**EXERCISE AIM**
Lines from the line with "ATOM 91 N N" to the line with "ATOM 98 N N" in the entries below, and only those, must be output exactly, with both ends included.

**PROVIDED DATA**
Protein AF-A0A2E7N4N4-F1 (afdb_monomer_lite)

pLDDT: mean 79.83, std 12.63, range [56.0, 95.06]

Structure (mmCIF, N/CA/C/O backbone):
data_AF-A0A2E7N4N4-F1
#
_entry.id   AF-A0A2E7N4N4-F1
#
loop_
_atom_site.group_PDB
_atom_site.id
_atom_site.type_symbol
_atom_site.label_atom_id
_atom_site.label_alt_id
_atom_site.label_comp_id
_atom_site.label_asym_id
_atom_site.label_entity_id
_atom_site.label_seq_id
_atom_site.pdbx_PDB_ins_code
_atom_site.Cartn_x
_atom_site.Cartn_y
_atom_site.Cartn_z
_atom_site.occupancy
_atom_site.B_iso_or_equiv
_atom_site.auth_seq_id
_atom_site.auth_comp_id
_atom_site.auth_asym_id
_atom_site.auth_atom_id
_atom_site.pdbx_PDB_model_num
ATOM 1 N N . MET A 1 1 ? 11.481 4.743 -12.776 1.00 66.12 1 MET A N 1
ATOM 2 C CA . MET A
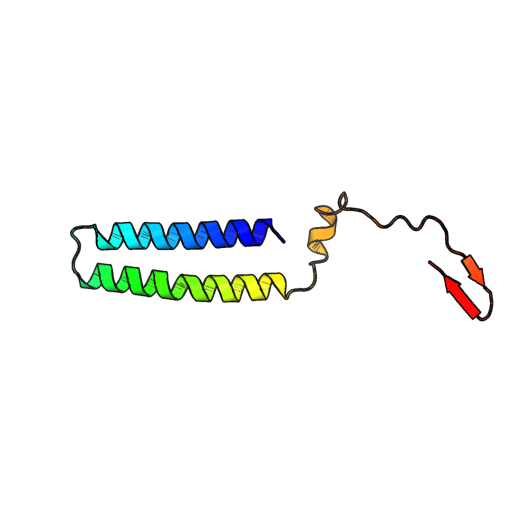 1 1 ? 11.331 3.610 -11.830 1.00 66.12 1 MET A CA 1
ATOM 3 C C . MET A 1 1 ? 11.422 4.062 -10.373 1.00 66.12 1 MET A C 1
ATOM 5 O O . MET A 1 1 ? 10.483 3.813 -9.632 1.00 66.12 1 MET A O 1
ATOM 9 N N . GLU A 1 2 ? 12.473 4.782 -9.960 1.00 74.75 2 GLU A N 1
ATOM 10 C CA . GLU A 1 2 ? 12.638 5.248 -8.564 1.00 74.75 2 GLU A CA 1
ATOM 11 C C . GLU A 1 2 ? 11.483 6.126 -8.058 1.00 74.75 2 GLU A C 1
ATOM 13 O O . GLU A 1 2 ? 11.015 5.944 -6.938 1.00 74.75 2 GLU A O 1
ATOM 18 N N . PHE A 1 3 ? 10.940 7.007 -8.907 1.00 81.94 3 PHE A N 1
ATOM 19 C CA . PHE A 1 3 ? 9.774 7.832 -8.564 1.00 81.94 3 PHE A CA 1
ATOM 20 C C . PHE A 1 3 ? 8.554 7.005 -8.121 1.00 81.94 3 PHE A C 1
ATOM 22 O O . PHE A 1 3 ? 7.893 7.360 -7.149 1.00 81.94 3 PHE A O 1
ATOM 29 N N . LEU A 1 4 ? 8.280 5.875 -8.784 1.00 84.00 4 LEU A N 1
ATOM 30 C CA . LEU A 1 4 ? 7.166 4.989 -8.424 1.00 84.00 4 LEU A CA 1
ATOM 31 C C . LEU A 1 4 ? 7.386 4.337 -7.055 1.00 84.00 4 LEU A C 1
ATOM 33 O O . LEU A 1 4 ? 6.437 4.165 -6.294 1.00 84.00 4 LEU A O 1
ATOM 37 N N . ILE A 1 5 ? 8.640 4.023 -6.719 1.00 87.56 5 ILE A N 1
ATOM 38 C CA . ILE A 1 5 ? 9.012 3.469 -5.414 1.00 87.56 5 ILE A CA 1
ATOM 39 C C . ILE A 1 5 ? 8.830 4.530 -4.324 1.00 87.56 5 ILE A C 1
ATOM 41 O O . ILE A 1 5 ? 8.207 4.246 -3.302 1.00 87.56 5 ILE A O 1
ATOM 45 N N . TYR A 1 6 ? 9.298 5.762 -4.543 1.00 88.88 6 TYR A N 1
ATOM 46 C CA . TYR A 1 6 ? 9.083 6.861 -3.594 1.00 88.88 6 TYR A CA 1
ATOM 47 C C . TYR A 1 6 ? 7.599 7.177 -3.399 1.00 88.88 6 TYR A C 1
ATOM 49 O O . TYR A 1 6 ? 7.160 7.387 -2.267 1.00 88.88 6 TYR A O 1
ATOM 57 N N . PHE A 1 7 ? 6.814 7.150 -4.479 1.00 88.44 7 PHE A N 1
ATOM 58 C CA . PHE A 1 7 ? 5.367 7.319 -4.408 1.00 88.44 7 PHE A CA 1
ATOM 59 C C . PHE A 1 7 ? 4.718 6.210 -3.573 1.00 88.44 7 PHE A C 1
ATOM 61 O O . PHE A 1 7 ? 3.966 6.511 -2.647 1.00 88.44 7 PHE A O 1
ATOM 68 N N . PHE A 1 8 ? 5.081 4.945 -3.821 1.00 89.56 8 PHE A N 1
ATOM 69 C CA . PHE A 1 8 ? 4.605 3.801 -3.044 1.00 89.56 8 PHE A CA 1
ATOM 70 C C . PHE A 1 8 ? 4.920 3.948 -1.549 1.00 89.56 8 PHE A C 1
ATOM 72 O O . PHE A 1 8 ? 4.009 3.838 -0.722 1.00 89.56 8 PHE A O 1
ATOM 79 N N . ILE A 1 9 ? 6.172 4.276 -1.203 1.00 93.50 9 ILE A N 1
ATOM 80 C CA . ILE A 1 9 ? 6.600 4.533 0.181 1.00 93.50 9 ILE A CA 1
ATOM 81 C C . ILE A 1 9 ? 5.745 5.640 0.812 1.00 93.50 9 ILE A C 1
ATOM 83 O O . ILE A 1 9 ? 5.258 5.470 1.931 1.00 93.50 9 ILE A O 1
ATOM 87 N N . GLY A 1 10 ? 5.509 6.738 0.088 1.00 94.81 10 GLY A N 1
ATOM 88 C CA . GLY A 1 10 ? 4.659 7.840 0.541 1.00 94.81 10 GLY A CA 1
ATOM 89 C C . GLY A 1 10 ? 3.229 7.398 0.859 1.00 94.81 10 GLY A C 1
ATOM 90 O O . GLY A 1 10 ? 2.710 7.715 1.931 1.00 94.81 10 GLY A O 1
ATOM 91 N N . THR A 1 11 ? 2.604 6.604 -0.014 1.00 90.94 11 THR A N 1
ATOM 92 C CA . THR A 1 11 ? 1.267 6.036 0.240 1.00 90.94 11 THR A CA 1
ATOM 93 C C . THR A 1 11 ? 1.233 5.095 1.442 1.00 90.94 11 THR A C 1
ATOM 95 O O . THR A 1 11 ? 0.314 5.186 2.257 1.00 90.94 11 THR A O 1
ATOM 98 N N . VAL A 1 12 ? 2.229 4.216 1.599 1.00 93.50 12 VAL A N 1
ATOM 99 C CA . VAL A 1 12 ? 2.304 3.303 2.753 1.00 93.50 12 VAL A CA 1
ATOM 100 C C . VAL A 1 12 ? 2.461 4.091 4.054 1.00 93.50 12 VAL A C 1
ATOM 102 O O . VAL A 1 12 ? 1.749 3.823 5.024 1.00 93.50 12 VAL A O 1
ATOM 105 N N . ALA A 1 13 ? 3.337 5.099 4.066 1.00 94.88 13 ALA A N 1
ATOM 106 C CA . ALA A 1 13 ? 3.533 5.978 5.215 1.00 94.88 13 ALA A CA 1
ATOM 107 C C . ALA A 1 13 ? 2.250 6.745 5.573 1.00 94.88 13 ALA A C 1
ATOM 109 O O . ALA A 1 13 ? 1.889 6.823 6.748 1.00 94.88 13 ALA A O 1
ATOM 110 N N . LEU A 1 14 ? 1.520 7.250 4.572 1.00 92.56 14 LEU A N 1
ATOM 111 C CA . LEU A 1 14 ? 0.236 7.919 4.777 1.00 92.56 14 LEU A CA 1
ATOM 112 C C . LEU A 1 14 ? -0.797 6.978 5.409 1.00 92.56 14 LEU A C 1
ATOM 114 O O . LEU A 1 14 ? -1.447 7.351 6.387 1.00 92.56 14 LEU A O 1
ATOM 118 N N . PHE A 1 15 ? -0.935 5.74
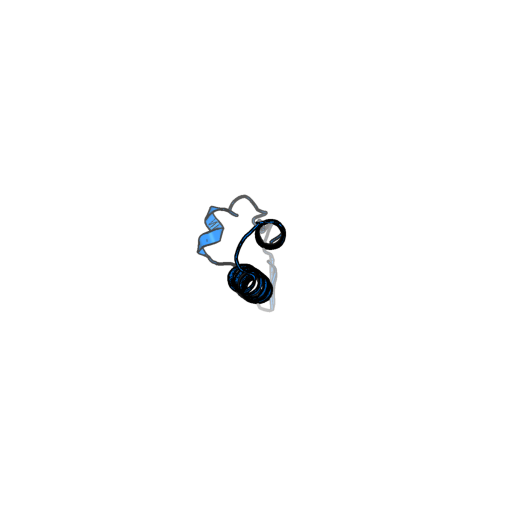9 4.904 1.00 92.75 15 PHE A N 1
ATOM 119 C CA . PHE A 1 15 ? -1.859 4.775 5.490 1.00 92.75 15 PHE A CA 1
ATOM 120 C C . PHE A 1 15 ? -1.467 4.377 6.913 1.00 92.75 15 PHE A C 1
ATOM 122 O O . PHE A 1 15 ? -2.343 4.282 7.776 1.00 92.75 15 PHE A O 1
ATOM 129 N N . ALA A 1 16 ? -0.173 4.207 7.189 1.00 91.81 16 ALA A N 1
ATOM 130 C CA . ALA A 1 16 ? 0.318 3.940 8.537 1.00 91.81 16 ALA A CA 1
ATOM 131 C C . ALA A 1 16 ? 0.007 5.101 9.498 1.00 91.81 16 ALA A C 1
ATOM 133 O O . ALA A 1 16 ? -0.468 4.872 10.612 1.00 91.81 16 ALA A O 1
ATOM 134 N N . LEU A 1 17 ? 0.196 6.348 9.055 1.00 93.94 17 LEU A N 1
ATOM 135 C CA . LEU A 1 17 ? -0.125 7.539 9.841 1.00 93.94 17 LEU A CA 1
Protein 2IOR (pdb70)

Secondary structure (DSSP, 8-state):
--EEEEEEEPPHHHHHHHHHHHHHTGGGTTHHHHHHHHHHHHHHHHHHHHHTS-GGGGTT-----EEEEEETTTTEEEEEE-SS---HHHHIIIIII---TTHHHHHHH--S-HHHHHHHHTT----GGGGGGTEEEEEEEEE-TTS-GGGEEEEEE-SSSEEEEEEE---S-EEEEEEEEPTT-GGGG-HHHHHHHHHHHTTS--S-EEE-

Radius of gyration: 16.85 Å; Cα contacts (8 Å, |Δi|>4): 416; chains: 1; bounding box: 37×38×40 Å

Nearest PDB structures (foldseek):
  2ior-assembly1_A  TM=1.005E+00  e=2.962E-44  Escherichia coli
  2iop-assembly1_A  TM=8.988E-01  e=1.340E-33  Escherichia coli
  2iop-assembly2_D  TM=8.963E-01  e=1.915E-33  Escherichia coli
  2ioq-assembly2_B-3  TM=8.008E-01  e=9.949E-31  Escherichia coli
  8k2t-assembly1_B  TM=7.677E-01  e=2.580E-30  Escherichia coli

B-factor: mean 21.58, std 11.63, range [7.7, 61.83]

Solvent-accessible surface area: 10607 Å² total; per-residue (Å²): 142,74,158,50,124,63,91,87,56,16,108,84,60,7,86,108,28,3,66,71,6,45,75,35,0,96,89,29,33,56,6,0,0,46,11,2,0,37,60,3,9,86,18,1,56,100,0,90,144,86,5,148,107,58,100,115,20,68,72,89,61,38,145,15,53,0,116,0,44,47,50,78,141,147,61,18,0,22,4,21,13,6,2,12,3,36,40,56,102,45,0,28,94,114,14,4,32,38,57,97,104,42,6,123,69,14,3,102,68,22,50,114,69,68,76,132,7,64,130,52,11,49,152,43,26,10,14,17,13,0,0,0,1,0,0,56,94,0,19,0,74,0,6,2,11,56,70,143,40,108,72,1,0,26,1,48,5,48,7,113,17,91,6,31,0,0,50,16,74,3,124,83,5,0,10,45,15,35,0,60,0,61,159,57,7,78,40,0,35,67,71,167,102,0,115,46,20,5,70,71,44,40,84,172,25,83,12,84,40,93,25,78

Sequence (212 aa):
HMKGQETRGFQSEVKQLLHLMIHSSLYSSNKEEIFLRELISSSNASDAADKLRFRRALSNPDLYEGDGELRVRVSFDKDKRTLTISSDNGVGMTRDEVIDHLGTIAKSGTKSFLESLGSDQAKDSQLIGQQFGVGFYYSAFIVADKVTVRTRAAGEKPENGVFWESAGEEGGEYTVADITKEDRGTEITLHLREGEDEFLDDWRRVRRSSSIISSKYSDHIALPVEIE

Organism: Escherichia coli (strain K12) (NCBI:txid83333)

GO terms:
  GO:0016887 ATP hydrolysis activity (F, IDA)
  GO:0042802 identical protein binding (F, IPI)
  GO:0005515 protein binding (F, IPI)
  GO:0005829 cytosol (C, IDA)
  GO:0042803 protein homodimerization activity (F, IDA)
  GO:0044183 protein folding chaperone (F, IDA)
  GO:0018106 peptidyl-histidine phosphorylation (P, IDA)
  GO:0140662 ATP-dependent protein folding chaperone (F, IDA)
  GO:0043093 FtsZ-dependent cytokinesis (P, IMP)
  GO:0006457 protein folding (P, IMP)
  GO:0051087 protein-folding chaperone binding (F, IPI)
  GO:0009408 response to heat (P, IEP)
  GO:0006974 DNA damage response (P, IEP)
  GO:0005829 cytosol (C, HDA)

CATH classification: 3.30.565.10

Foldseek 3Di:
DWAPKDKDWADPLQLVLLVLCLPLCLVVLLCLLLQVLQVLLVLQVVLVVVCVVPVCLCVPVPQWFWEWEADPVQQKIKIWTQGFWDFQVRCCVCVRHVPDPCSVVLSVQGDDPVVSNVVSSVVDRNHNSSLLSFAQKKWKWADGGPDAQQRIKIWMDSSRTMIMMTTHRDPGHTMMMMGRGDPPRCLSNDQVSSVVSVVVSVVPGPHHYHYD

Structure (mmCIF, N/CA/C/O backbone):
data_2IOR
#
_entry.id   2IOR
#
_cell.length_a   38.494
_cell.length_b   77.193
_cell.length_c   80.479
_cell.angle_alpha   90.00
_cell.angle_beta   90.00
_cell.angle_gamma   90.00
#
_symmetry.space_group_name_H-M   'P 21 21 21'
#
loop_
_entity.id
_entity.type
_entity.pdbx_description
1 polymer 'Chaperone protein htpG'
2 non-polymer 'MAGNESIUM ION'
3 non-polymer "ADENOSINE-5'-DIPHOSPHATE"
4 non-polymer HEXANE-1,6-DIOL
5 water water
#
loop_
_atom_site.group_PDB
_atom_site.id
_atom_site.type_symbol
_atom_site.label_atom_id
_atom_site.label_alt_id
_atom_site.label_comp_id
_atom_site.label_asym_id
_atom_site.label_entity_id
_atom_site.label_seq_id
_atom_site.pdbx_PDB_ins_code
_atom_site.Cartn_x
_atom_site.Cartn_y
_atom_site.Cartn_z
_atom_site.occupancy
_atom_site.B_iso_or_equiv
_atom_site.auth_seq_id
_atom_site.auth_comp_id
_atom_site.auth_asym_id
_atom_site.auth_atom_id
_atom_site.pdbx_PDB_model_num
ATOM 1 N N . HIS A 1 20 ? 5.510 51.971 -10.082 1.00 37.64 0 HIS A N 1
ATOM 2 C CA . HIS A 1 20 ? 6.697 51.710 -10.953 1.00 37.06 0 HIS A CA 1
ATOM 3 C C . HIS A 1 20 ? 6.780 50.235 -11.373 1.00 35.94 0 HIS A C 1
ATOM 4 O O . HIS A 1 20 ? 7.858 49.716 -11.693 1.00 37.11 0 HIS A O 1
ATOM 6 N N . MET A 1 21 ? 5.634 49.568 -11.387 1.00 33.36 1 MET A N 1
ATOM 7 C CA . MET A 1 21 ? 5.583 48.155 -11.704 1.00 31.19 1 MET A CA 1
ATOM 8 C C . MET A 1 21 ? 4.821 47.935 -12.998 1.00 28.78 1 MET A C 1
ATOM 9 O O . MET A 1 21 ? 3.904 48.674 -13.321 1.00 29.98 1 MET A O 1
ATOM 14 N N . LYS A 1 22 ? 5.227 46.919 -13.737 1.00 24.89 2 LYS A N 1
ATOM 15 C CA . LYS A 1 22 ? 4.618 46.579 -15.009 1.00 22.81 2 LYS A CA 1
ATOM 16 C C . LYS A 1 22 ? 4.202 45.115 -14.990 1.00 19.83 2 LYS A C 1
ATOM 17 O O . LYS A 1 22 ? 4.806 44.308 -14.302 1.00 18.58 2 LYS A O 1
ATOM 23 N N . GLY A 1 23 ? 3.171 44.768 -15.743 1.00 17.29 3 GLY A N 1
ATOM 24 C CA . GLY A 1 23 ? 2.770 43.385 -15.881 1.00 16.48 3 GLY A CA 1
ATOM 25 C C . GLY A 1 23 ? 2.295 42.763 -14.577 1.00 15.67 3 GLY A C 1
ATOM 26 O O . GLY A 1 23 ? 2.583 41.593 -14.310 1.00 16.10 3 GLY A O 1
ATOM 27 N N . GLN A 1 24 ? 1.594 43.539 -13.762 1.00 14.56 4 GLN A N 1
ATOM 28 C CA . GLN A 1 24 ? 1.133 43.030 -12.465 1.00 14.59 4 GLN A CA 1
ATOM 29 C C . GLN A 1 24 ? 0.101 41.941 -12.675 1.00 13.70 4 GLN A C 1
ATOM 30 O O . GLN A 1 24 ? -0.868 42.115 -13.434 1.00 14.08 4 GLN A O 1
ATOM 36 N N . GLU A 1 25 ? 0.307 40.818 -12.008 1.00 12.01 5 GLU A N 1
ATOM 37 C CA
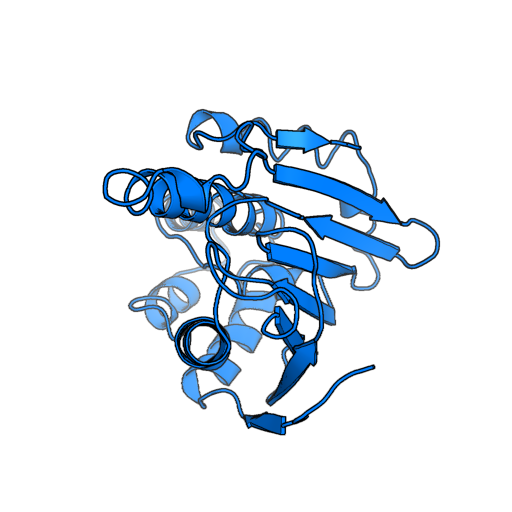 . GLU A 1 25 ? -0.544 39.637 -12.131 1.00 12.48 5 GLU A CA 1
ATOM 38 C C . GLU A 1 25 ? -0.811 39.025 -10.766 1.00 12.17 5 GLU A C 1
ATOM 39 O O . GLU A 1 25 ? 0.102 38.873 -9.963 1.00 11.99 5 GLU A O 1
ATOM 45 N N . THR A 1 26 ? -2.059 38.649 -10.509 1.00 11.75 6 THR A N 1
ATOM 46 C CA . THR A 1 26 ? -2.409 37.887 -9.302 1.00 12.45 6 THR A CA 1
ATOM 47 C C . THR A 1 26 ? -2.495 36.429 -9.685 1.00 12.48 6 THR A C 1
ATOM 48 O O . THR A 1 26 ? -3.059 36.085 -10.723 1.00 11.96 6 THR A O 1
ATOM 52 N N . ARG A 1 27 ? -1.912 35.573 -8.858 1.00 12.62 7 ARG A N 1
ATOM 53 C CA . ARG A 1 27 ? -1.935 34.144 -9.057 1.00 13.54 7 ARG A CA 1
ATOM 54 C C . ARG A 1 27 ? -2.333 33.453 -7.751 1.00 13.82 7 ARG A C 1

**THE ANSWER**
ATOM 91 N N . THR A 1 11 ? 2.604 6.604 -0.014 1.00 90.94 11 THR A N 1
ATOM 92 C CA . THR A 1 11 ? 1.267 6.036 0.240 1.00 90.94 11 THR A CA 1
ATOM 93 C C . THR A 1 11 ? 1.233 5.095 1.442 1.00 90.94 11 THR A C 1
ATOM 95 O O . THR A 1 11 ? 0.314 5.186 2.257 1.00 90.94 11 THR A O 1
ATOM 98 N N . VAL A 1 12 ? 2.229 4.216 1.599 1.00 93.50 12 VAL A N 1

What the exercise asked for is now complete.